Information supplied:
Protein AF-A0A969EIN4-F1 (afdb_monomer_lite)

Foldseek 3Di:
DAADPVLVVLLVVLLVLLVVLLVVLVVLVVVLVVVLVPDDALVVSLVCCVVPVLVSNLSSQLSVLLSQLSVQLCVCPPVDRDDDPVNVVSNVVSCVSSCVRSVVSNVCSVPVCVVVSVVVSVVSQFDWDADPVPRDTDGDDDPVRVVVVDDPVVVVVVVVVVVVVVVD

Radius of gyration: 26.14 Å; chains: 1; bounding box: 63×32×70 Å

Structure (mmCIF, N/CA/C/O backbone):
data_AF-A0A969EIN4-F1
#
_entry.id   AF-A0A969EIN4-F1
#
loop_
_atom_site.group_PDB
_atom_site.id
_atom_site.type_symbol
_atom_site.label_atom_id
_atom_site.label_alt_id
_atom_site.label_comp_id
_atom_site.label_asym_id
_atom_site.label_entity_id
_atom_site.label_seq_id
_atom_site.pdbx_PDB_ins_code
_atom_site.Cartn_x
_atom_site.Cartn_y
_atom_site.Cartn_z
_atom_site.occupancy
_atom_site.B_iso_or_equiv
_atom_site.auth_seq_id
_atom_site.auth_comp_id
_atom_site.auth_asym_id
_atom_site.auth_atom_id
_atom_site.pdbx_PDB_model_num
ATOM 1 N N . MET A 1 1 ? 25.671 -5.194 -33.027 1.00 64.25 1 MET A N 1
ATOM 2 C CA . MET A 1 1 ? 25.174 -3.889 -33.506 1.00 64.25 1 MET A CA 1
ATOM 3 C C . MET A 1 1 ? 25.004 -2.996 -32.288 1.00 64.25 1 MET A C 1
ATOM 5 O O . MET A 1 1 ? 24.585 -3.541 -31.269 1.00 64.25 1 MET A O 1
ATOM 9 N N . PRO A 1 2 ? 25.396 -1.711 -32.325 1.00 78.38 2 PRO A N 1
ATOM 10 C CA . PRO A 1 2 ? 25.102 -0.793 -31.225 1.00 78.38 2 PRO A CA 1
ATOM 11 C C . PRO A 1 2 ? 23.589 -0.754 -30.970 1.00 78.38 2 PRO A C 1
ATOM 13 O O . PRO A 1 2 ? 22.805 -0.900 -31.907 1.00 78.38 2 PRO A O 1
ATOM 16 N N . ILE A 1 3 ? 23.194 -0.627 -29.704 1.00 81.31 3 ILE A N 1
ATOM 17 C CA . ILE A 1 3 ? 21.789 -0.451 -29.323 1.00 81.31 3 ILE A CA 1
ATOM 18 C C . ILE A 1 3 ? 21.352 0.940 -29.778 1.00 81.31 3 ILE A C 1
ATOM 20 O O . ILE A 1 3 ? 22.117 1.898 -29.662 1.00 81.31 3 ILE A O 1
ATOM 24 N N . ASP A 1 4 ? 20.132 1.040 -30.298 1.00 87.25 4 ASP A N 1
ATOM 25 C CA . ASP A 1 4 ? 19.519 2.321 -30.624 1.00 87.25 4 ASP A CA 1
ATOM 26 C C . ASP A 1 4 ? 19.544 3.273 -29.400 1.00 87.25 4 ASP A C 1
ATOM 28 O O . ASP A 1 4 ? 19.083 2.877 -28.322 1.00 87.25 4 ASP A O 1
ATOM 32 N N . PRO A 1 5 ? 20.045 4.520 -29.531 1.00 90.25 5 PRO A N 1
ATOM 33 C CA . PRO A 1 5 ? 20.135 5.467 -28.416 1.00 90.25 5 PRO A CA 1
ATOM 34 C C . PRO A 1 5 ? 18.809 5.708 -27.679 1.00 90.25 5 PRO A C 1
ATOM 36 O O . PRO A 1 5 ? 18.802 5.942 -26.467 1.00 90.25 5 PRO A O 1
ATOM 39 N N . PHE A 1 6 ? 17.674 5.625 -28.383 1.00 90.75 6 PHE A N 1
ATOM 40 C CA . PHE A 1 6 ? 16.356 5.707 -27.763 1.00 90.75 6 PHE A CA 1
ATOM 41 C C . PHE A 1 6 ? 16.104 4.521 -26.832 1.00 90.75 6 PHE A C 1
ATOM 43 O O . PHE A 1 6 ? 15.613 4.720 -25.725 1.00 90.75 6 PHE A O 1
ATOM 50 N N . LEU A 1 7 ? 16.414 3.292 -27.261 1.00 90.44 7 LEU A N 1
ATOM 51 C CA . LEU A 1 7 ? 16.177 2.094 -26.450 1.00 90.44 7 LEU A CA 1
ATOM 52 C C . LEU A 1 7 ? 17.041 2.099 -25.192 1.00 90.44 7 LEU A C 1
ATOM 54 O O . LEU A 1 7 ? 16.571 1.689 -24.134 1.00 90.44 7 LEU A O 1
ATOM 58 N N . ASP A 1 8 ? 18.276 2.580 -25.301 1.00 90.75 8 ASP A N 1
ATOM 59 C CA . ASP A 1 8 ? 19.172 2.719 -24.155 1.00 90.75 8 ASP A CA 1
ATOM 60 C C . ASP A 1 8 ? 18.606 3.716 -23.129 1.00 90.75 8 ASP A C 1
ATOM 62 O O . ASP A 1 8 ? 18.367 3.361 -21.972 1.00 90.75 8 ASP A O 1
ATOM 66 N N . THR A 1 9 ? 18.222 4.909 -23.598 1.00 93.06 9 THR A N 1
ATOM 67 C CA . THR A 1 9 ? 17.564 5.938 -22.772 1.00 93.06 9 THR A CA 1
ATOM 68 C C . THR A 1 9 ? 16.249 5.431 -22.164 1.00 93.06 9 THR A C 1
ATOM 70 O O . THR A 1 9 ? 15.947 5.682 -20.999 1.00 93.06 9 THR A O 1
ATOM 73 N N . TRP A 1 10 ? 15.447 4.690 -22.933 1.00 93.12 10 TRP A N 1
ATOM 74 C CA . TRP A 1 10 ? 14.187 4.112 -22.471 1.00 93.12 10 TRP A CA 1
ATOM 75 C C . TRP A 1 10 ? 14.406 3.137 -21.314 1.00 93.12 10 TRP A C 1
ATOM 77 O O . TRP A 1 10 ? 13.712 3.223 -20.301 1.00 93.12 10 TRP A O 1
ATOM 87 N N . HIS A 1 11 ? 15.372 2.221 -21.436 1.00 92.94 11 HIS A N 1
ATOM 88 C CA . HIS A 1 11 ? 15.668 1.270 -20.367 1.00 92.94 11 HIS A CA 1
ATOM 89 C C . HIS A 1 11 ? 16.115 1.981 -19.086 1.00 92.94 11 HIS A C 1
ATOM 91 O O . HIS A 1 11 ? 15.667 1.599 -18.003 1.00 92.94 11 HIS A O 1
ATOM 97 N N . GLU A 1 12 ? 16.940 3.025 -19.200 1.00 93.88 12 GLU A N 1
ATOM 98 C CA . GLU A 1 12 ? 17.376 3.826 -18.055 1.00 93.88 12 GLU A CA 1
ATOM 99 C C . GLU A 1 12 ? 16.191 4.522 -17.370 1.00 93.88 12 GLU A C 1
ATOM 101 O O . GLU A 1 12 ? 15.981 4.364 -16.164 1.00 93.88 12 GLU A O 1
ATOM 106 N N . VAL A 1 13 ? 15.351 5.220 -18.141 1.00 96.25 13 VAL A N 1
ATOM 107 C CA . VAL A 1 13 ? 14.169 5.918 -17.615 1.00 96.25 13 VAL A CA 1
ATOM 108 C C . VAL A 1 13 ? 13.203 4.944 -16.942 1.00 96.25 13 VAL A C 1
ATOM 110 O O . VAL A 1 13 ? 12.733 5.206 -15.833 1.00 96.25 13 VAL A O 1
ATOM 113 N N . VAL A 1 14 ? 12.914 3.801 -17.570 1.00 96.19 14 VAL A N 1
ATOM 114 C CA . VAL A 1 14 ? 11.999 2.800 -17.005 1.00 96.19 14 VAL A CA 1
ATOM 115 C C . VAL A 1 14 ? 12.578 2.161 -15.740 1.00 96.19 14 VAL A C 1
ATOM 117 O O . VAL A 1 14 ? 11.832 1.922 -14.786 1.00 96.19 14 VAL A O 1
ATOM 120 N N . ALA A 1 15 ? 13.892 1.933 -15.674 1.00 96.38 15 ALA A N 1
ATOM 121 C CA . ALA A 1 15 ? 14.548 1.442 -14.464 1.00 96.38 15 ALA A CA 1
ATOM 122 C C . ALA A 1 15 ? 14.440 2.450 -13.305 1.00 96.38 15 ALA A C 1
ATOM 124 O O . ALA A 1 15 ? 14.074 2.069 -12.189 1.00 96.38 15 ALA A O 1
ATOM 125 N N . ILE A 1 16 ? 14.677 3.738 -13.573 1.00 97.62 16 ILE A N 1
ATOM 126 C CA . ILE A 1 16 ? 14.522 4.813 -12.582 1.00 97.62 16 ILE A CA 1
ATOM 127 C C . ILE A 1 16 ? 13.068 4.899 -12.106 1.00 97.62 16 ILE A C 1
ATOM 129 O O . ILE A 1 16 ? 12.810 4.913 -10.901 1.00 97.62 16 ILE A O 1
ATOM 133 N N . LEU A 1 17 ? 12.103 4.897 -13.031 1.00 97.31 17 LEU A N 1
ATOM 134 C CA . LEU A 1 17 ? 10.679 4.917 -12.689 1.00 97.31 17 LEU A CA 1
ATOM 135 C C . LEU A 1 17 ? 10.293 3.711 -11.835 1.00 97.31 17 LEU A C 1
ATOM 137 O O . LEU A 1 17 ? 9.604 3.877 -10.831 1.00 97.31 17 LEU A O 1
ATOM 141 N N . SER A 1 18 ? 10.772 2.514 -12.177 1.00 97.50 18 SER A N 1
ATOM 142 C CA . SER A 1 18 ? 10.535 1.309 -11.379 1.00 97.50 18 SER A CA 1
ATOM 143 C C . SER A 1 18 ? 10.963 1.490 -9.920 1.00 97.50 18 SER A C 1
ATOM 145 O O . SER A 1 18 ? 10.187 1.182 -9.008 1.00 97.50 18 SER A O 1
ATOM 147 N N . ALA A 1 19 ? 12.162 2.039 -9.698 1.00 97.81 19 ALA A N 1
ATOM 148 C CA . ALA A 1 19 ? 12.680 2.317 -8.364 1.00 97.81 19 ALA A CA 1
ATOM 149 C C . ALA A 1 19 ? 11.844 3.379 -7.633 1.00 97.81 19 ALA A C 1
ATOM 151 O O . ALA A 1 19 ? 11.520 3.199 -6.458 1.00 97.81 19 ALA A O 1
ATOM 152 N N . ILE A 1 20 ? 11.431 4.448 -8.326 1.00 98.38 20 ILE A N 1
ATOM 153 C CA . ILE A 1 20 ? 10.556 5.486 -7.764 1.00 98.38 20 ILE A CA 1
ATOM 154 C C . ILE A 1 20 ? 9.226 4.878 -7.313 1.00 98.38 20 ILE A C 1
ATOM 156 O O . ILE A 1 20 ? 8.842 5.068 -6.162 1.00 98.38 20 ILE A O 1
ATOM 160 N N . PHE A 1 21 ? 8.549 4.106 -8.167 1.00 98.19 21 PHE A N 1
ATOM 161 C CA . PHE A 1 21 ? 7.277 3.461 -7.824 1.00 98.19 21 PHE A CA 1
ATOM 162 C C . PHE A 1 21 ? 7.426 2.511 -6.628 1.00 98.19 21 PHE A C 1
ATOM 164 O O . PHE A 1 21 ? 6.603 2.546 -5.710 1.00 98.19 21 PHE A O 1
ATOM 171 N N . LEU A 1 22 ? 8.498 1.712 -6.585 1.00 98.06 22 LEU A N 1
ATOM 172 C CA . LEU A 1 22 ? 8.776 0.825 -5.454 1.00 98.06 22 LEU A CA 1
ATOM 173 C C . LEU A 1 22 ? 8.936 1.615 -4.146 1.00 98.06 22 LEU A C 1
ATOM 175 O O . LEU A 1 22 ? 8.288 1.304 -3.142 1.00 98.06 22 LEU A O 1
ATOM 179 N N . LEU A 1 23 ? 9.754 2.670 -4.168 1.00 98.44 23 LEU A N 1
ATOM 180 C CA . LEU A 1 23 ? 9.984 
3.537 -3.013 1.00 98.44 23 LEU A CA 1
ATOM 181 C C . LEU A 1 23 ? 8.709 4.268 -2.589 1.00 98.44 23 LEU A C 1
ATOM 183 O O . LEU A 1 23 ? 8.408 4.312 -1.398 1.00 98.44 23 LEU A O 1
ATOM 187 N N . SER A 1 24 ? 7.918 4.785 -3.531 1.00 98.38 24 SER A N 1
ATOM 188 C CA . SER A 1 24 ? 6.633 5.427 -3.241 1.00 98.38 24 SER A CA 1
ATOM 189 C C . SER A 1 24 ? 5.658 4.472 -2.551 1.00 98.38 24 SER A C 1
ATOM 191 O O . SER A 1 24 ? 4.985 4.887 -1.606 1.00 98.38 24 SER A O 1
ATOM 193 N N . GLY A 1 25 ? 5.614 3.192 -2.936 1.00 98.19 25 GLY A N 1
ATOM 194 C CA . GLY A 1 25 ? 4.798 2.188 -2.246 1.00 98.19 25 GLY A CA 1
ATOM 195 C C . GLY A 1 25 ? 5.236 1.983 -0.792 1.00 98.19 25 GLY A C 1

What needs to be done: Look through the material above and print exactly the lines from the one containing "ATOM 143 C C" to the one containing "ATOM 180 C CA . LEU A 1 23 ? 9.984", both included, and nothing more.

Answer for the task:
ATOM 143 C C . SER A 1 18 ? 10.963 1.490 -9.920 1.00 97.50 18 SER A C 1
ATOM 145 O O . SER A 1 18 ? 10.187 1.182 -9.008 1.00 97.50 18 SER A O 1
ATOM 147 N N . ALA A 1 19 ? 12.162 2.039 -9.698 1.00 97.81 19 ALA A N 1
ATOM 148 C CA . ALA A 1 19 ? 12.680 2.317 -8.364 1.00 97.81 19 ALA A CA 1
ATOM 149 C C . ALA A 1 19 ? 11.844 3.379 -7.633 1.00 97.81 19 ALA A C 1
ATOM 151 O O . ALA A 1 19 ? 11.520 3.199 -6.458 1.00 97.81 19 ALA A O 1
ATOM 152 N N . ILE A 1 20 ? 11.431 4.448 -8.326 1.00 98.38 20 ILE A N 1
ATOM 153 C CA . ILE A 1 20 ? 10.556 5.486 -7.764 1.00 98.38 20 ILE A CA 1
ATOM 154 C C . ILE A 1 20 ? 9.226 4.878 -7.313 1.00 98.38 20 ILE A C 1
ATOM 156 O O . ILE A 1 20 ? 8.842 5.068 -6.162 1.00 98.38 20 ILE A O 1
ATOM 160 N N . PHE A 1 21 ? 8.549 4.106 -8.167 1.00 98.19 21 PHE A N 1
ATOM 161 C CA . PHE A 1 21 ? 7.277 3.461 -7.824 1.00 98.19 21 PHE A CA 1
ATOM 162 C C . PHE A 1 21 ? 7.426 2.511 -6.628 1.00 98.19 21 PHE A C 1
ATOM 164 O O . PHE A 1 21 ? 6.603 2.546 -5.710 1.00 98.19 21 PHE A O 1
ATOM 171 N N . LEU A 1 22 ? 8.498 1.712 -6.585 1.00 98.06 22 LEU A N 1
ATOM 172 C CA . LEU A 1 22 ? 8.776 0.825 -5.454 1.00 98.06 22 LEU A CA 1
ATOM 173 C C . LEU A 1 22 ? 8.936 1.615 -4.146 1.00 98.06 22 LEU A C 1
ATOM 175 O O . LEU A 1 22 ? 8.288 1.304 -3.142 1.00 98.06 22 LEU A O 1
ATOM 179 N N . LEU A 1 23 ? 9.754 2.670 -4.168 1.00 98.44 23 LEU A N 1
ATOM 180 C CA . LEU A 1 23 ? 9.984 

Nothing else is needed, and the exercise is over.